+++ Data shown +++

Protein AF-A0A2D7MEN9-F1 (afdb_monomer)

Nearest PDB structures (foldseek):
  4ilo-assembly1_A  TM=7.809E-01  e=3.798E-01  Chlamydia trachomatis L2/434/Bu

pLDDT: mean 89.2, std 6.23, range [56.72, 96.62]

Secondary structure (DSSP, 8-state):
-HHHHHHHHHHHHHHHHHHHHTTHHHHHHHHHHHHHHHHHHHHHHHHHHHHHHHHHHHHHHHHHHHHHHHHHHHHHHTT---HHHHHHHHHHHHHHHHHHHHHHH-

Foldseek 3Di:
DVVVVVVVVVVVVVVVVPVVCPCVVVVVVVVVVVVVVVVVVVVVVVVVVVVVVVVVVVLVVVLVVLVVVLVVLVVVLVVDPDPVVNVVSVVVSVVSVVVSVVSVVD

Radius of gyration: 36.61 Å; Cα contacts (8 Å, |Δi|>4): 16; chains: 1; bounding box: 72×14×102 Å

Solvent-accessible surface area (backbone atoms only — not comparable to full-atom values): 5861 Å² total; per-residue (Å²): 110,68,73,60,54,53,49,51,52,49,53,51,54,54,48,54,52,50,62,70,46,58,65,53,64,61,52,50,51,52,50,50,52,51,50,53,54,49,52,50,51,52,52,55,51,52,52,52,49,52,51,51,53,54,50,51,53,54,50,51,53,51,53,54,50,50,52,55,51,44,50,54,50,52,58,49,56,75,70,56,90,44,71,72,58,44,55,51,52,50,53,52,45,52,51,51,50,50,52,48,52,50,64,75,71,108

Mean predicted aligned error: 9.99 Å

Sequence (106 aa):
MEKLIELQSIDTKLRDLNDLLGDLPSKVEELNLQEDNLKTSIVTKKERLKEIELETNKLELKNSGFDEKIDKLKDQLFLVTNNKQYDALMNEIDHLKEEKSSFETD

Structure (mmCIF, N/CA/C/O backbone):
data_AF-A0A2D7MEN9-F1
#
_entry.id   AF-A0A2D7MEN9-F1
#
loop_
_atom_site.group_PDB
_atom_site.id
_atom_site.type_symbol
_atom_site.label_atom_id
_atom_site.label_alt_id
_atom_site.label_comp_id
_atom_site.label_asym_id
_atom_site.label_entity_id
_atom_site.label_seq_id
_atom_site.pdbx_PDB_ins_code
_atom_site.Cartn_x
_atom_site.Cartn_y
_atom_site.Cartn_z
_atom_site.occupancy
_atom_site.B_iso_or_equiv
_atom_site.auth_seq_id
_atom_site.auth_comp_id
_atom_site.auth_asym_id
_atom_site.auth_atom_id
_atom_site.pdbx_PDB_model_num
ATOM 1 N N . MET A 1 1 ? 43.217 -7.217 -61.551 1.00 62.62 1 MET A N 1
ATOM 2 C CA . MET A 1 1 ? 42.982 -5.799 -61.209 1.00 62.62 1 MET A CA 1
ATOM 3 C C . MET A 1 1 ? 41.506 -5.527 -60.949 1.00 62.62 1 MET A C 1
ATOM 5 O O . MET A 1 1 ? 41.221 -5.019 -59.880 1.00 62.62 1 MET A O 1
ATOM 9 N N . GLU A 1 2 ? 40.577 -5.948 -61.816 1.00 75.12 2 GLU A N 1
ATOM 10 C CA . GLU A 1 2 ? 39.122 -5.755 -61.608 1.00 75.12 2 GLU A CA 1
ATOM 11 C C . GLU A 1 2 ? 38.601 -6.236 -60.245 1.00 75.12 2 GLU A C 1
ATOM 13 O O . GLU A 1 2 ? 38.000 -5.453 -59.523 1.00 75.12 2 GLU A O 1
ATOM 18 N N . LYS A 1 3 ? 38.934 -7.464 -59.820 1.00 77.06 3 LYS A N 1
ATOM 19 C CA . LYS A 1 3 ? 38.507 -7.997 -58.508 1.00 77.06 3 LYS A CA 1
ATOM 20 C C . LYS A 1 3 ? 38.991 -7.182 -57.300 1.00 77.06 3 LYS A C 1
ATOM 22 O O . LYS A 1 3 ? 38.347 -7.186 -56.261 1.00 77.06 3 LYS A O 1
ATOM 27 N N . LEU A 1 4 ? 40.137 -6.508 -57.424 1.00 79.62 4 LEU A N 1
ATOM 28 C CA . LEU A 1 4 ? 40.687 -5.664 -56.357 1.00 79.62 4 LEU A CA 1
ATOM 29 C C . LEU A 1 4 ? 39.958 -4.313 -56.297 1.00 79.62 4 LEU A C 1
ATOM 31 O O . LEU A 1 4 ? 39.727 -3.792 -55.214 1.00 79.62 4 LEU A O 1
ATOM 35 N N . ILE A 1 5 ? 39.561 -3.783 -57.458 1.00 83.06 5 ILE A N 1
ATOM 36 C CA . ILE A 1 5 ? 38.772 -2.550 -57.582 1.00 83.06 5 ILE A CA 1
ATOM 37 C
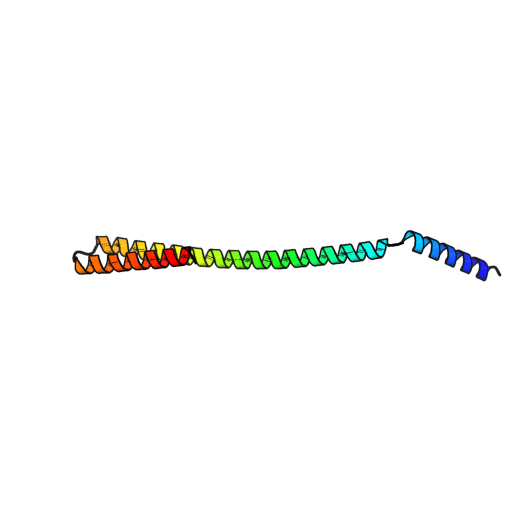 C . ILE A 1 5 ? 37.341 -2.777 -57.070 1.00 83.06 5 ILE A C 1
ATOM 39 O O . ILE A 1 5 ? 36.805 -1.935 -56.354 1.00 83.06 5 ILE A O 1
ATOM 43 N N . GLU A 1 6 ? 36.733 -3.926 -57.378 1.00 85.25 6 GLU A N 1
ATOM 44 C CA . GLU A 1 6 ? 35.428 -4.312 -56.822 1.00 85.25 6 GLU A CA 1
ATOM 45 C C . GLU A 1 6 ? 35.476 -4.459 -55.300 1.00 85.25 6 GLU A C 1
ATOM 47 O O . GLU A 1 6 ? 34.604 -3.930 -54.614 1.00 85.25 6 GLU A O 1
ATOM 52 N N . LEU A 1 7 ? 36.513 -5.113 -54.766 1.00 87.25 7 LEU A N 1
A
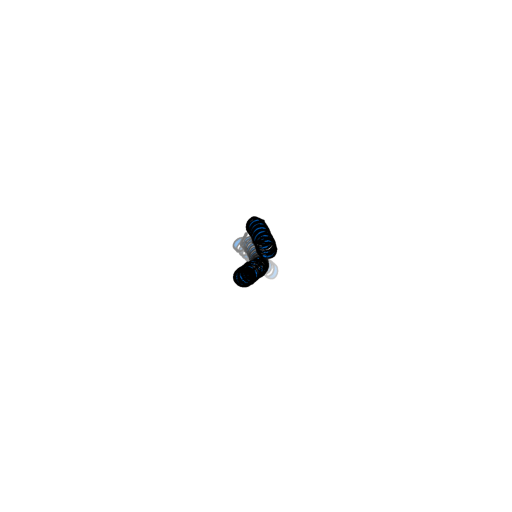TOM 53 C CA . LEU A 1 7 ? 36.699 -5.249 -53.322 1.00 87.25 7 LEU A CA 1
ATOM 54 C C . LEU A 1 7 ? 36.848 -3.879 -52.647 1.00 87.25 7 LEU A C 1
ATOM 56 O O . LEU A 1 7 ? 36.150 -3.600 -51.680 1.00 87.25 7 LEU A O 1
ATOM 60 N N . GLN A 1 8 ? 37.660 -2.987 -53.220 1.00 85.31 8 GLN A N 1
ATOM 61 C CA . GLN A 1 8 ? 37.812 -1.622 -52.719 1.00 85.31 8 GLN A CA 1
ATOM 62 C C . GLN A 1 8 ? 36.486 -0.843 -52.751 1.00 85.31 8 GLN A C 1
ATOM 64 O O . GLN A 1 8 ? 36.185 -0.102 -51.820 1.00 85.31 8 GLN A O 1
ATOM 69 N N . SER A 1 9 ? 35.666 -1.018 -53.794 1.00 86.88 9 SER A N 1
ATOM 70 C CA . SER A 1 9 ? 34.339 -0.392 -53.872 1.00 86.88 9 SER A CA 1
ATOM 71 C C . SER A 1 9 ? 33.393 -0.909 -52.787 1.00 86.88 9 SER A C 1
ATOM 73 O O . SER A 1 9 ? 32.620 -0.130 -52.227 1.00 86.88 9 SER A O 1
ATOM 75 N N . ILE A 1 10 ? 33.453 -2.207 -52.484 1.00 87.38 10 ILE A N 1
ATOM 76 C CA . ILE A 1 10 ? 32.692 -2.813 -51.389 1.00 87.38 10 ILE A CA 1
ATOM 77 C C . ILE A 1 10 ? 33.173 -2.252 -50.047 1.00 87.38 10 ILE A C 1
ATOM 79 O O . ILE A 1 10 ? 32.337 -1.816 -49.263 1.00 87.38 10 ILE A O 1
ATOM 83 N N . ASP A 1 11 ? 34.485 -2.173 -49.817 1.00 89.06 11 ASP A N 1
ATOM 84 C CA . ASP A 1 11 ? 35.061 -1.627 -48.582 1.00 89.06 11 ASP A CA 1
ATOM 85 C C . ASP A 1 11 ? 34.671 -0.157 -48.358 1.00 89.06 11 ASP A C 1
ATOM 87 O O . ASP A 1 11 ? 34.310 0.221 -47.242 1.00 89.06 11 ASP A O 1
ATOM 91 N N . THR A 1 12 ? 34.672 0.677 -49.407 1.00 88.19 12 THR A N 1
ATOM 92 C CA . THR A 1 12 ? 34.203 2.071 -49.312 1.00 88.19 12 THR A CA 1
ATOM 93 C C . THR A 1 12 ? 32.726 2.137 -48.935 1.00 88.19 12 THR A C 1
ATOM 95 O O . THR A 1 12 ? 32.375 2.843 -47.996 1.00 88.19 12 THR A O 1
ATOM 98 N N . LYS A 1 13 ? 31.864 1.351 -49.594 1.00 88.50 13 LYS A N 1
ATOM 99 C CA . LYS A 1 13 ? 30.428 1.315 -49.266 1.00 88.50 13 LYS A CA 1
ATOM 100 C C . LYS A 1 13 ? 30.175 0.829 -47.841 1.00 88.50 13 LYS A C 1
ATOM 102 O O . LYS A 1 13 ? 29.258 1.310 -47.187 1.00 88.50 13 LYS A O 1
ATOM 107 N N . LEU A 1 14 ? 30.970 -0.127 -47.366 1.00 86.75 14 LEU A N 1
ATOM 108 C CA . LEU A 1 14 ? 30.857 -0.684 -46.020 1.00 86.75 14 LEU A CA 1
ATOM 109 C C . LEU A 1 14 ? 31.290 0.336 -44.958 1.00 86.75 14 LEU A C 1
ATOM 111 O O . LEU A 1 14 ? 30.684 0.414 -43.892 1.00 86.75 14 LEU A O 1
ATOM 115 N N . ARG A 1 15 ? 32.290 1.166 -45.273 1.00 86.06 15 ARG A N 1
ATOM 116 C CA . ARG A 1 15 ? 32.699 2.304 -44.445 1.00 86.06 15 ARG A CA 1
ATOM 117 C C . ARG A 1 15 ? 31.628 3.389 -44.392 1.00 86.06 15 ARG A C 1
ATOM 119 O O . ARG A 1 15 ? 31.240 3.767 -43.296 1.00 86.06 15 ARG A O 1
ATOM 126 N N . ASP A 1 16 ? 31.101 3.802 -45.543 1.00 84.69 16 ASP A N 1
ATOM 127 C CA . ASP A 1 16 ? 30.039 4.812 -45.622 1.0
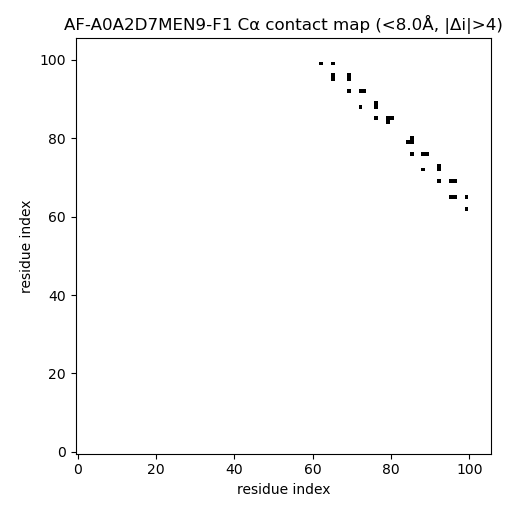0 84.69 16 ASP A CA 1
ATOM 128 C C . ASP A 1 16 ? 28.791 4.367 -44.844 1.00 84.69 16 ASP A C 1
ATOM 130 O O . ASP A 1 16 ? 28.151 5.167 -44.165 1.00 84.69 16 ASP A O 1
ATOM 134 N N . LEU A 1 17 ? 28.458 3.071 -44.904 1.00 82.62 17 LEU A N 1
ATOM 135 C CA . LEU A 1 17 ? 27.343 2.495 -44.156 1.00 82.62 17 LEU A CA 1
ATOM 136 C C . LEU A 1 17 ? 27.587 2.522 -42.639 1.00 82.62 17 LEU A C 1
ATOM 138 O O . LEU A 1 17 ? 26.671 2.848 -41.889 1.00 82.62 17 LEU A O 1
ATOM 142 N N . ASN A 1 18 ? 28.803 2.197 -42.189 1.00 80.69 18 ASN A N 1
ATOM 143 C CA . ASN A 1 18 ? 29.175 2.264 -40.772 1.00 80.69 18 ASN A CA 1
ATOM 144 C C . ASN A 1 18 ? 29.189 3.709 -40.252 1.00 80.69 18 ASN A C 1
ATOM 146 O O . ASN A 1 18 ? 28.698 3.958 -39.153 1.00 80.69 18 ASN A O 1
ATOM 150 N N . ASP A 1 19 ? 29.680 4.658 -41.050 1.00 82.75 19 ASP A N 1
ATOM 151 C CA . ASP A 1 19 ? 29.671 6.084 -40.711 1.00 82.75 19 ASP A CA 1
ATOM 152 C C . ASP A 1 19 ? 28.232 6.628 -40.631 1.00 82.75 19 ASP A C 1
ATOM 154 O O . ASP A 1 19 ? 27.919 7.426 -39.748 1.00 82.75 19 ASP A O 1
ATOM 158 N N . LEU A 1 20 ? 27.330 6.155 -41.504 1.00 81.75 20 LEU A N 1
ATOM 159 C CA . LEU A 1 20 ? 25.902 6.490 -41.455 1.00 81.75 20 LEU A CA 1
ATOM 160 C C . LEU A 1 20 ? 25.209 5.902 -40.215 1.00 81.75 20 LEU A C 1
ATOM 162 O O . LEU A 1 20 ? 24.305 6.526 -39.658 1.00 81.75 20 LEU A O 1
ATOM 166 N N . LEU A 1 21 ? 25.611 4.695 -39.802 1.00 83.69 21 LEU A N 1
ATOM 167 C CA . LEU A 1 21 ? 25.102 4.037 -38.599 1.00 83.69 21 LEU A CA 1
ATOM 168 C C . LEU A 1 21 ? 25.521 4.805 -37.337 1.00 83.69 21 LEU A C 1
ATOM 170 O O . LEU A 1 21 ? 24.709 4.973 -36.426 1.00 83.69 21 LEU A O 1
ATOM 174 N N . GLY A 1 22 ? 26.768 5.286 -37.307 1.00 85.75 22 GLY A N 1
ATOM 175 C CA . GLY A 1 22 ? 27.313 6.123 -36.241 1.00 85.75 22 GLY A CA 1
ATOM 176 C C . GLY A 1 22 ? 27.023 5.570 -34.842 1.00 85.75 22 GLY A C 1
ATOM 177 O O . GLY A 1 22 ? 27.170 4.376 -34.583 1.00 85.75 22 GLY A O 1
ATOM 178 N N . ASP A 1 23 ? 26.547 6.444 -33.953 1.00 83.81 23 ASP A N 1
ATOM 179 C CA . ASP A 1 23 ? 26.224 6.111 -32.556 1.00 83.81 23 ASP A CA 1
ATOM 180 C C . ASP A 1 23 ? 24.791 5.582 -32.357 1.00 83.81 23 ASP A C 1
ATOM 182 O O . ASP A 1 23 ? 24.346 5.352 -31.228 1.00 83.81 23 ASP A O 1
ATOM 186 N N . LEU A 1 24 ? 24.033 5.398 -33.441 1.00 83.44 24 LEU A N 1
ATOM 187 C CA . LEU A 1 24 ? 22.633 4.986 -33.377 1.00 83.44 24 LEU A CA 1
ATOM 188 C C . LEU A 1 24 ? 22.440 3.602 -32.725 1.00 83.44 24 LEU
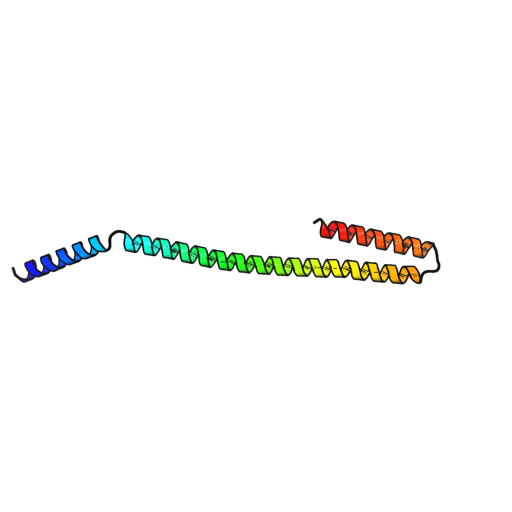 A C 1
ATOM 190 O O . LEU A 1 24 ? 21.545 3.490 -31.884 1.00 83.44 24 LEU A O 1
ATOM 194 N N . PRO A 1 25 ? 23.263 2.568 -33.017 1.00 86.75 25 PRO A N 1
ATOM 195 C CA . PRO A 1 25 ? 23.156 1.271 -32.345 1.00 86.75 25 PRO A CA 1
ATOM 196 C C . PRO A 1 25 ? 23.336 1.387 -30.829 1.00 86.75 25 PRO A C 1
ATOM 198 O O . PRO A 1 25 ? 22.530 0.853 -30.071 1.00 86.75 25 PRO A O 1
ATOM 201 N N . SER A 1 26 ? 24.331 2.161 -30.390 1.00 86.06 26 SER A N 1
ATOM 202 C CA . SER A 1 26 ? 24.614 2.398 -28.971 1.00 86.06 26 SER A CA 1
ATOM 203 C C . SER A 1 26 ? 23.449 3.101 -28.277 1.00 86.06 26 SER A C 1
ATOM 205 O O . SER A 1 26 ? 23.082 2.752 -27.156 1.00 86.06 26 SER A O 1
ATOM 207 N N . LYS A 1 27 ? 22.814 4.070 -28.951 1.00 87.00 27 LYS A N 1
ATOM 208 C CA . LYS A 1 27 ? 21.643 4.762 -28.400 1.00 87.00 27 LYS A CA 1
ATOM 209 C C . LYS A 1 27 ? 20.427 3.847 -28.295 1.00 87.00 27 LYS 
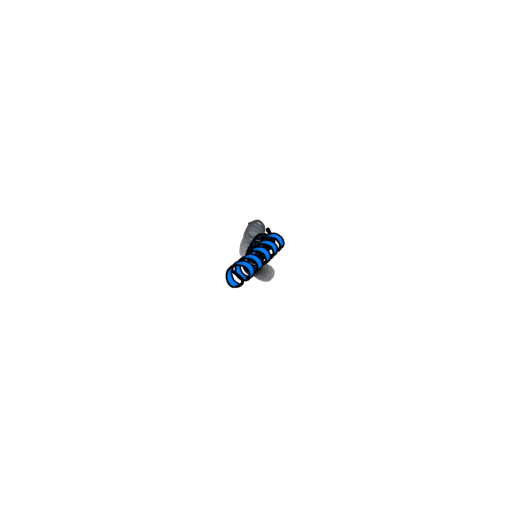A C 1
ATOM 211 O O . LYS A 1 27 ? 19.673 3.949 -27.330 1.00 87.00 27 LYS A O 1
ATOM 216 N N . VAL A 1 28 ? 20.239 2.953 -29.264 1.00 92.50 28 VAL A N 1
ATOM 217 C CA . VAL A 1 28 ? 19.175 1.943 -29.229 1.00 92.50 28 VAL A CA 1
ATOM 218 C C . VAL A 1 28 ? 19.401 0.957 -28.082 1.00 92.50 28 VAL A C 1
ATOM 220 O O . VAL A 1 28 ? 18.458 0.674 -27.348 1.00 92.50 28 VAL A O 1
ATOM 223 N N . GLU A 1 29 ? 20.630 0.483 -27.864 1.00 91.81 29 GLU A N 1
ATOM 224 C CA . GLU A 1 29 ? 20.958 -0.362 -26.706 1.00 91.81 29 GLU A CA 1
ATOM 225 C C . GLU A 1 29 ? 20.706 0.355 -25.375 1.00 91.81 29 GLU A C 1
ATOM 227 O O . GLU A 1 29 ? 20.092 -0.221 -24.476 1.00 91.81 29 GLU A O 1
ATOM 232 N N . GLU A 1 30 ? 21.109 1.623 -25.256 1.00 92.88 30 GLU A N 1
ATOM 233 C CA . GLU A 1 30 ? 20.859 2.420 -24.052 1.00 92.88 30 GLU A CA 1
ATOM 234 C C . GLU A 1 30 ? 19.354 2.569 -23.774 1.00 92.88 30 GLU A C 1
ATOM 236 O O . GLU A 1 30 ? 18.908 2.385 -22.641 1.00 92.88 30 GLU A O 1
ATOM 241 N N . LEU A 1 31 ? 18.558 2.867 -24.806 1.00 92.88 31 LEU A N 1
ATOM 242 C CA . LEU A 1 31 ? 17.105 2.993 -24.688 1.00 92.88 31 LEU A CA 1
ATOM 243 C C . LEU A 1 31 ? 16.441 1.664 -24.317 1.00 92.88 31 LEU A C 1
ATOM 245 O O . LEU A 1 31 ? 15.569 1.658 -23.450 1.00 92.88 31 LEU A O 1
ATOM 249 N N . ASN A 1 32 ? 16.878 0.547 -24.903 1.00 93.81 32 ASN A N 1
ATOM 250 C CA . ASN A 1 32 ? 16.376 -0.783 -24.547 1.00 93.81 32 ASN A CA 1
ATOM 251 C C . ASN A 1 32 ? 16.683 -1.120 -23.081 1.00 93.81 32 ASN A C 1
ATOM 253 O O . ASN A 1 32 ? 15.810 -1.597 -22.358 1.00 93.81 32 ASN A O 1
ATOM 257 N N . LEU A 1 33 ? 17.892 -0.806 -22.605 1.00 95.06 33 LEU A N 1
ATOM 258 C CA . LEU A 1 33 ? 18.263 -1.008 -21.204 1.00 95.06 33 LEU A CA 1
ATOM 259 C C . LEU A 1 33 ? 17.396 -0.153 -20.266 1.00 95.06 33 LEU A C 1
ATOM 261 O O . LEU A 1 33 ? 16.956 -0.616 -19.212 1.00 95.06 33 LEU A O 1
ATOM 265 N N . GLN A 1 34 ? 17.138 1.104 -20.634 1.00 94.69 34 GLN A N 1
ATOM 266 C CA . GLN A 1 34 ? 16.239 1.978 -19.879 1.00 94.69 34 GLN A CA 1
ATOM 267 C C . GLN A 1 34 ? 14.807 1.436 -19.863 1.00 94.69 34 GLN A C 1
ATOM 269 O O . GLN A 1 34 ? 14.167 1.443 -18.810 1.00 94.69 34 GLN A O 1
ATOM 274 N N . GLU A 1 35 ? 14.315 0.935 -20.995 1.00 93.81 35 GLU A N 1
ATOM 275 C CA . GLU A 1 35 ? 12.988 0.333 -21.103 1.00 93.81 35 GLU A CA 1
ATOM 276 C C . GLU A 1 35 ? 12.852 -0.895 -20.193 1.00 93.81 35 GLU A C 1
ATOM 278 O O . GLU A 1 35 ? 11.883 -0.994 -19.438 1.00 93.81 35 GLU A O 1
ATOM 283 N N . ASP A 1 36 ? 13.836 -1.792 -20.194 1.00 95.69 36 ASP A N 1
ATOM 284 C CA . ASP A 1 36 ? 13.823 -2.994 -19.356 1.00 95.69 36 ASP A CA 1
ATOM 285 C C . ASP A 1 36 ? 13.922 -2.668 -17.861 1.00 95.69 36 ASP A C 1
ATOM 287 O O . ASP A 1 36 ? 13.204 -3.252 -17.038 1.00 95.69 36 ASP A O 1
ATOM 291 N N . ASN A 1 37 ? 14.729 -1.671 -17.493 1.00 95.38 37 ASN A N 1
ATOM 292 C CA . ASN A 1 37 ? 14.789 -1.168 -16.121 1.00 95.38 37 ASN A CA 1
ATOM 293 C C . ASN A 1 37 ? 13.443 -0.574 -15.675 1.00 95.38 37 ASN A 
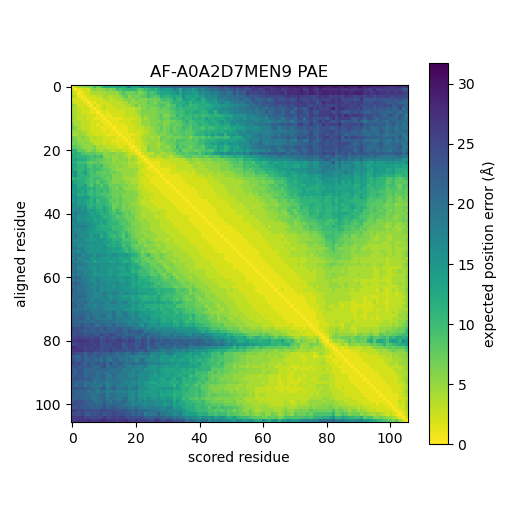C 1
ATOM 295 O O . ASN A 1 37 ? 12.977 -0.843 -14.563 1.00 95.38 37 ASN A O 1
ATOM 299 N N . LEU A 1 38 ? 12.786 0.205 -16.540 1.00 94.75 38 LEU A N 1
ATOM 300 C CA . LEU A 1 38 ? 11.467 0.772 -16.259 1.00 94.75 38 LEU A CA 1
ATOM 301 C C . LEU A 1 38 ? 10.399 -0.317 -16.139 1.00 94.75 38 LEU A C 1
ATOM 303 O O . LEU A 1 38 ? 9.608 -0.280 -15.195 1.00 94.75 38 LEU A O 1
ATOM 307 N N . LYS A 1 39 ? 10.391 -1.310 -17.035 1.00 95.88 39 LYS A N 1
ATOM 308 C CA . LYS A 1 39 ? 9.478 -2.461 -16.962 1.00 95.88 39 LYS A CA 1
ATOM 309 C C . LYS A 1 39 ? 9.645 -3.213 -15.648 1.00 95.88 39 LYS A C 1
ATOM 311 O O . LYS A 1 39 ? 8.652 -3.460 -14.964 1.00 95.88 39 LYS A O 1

+++

Of the entries listed above, reproduce only the lines starting at the line containing "ATOM 196 C C" and ending at the line containing "ATOM 203 C C". Include both, exactly as they stand.

Response to this exercise:
ATOM 196 C C . PRO A 1 25 ? 23.336 1.387 -30.829 1.00 86.75 25 PRO A C 1
ATOM 198 O O . PRO A 1 25 ? 22.530 0.853 -30.071 1.00 86.75 25 PRO A O 1
ATOM 201 N N . SER A 1 26 ? 24.331 2.161 -30.390 1.00 86.06 26 SER A N 1
ATOM 202 C CA . SER A 1 26 ? 24.614 2.398 -28.971 1.00 86.06 26 SER A CA 1
ATOM 203 C C . SER A 1 26 ? 23.449 3.101 -28.277 1.00 86.06 26 SER A C 1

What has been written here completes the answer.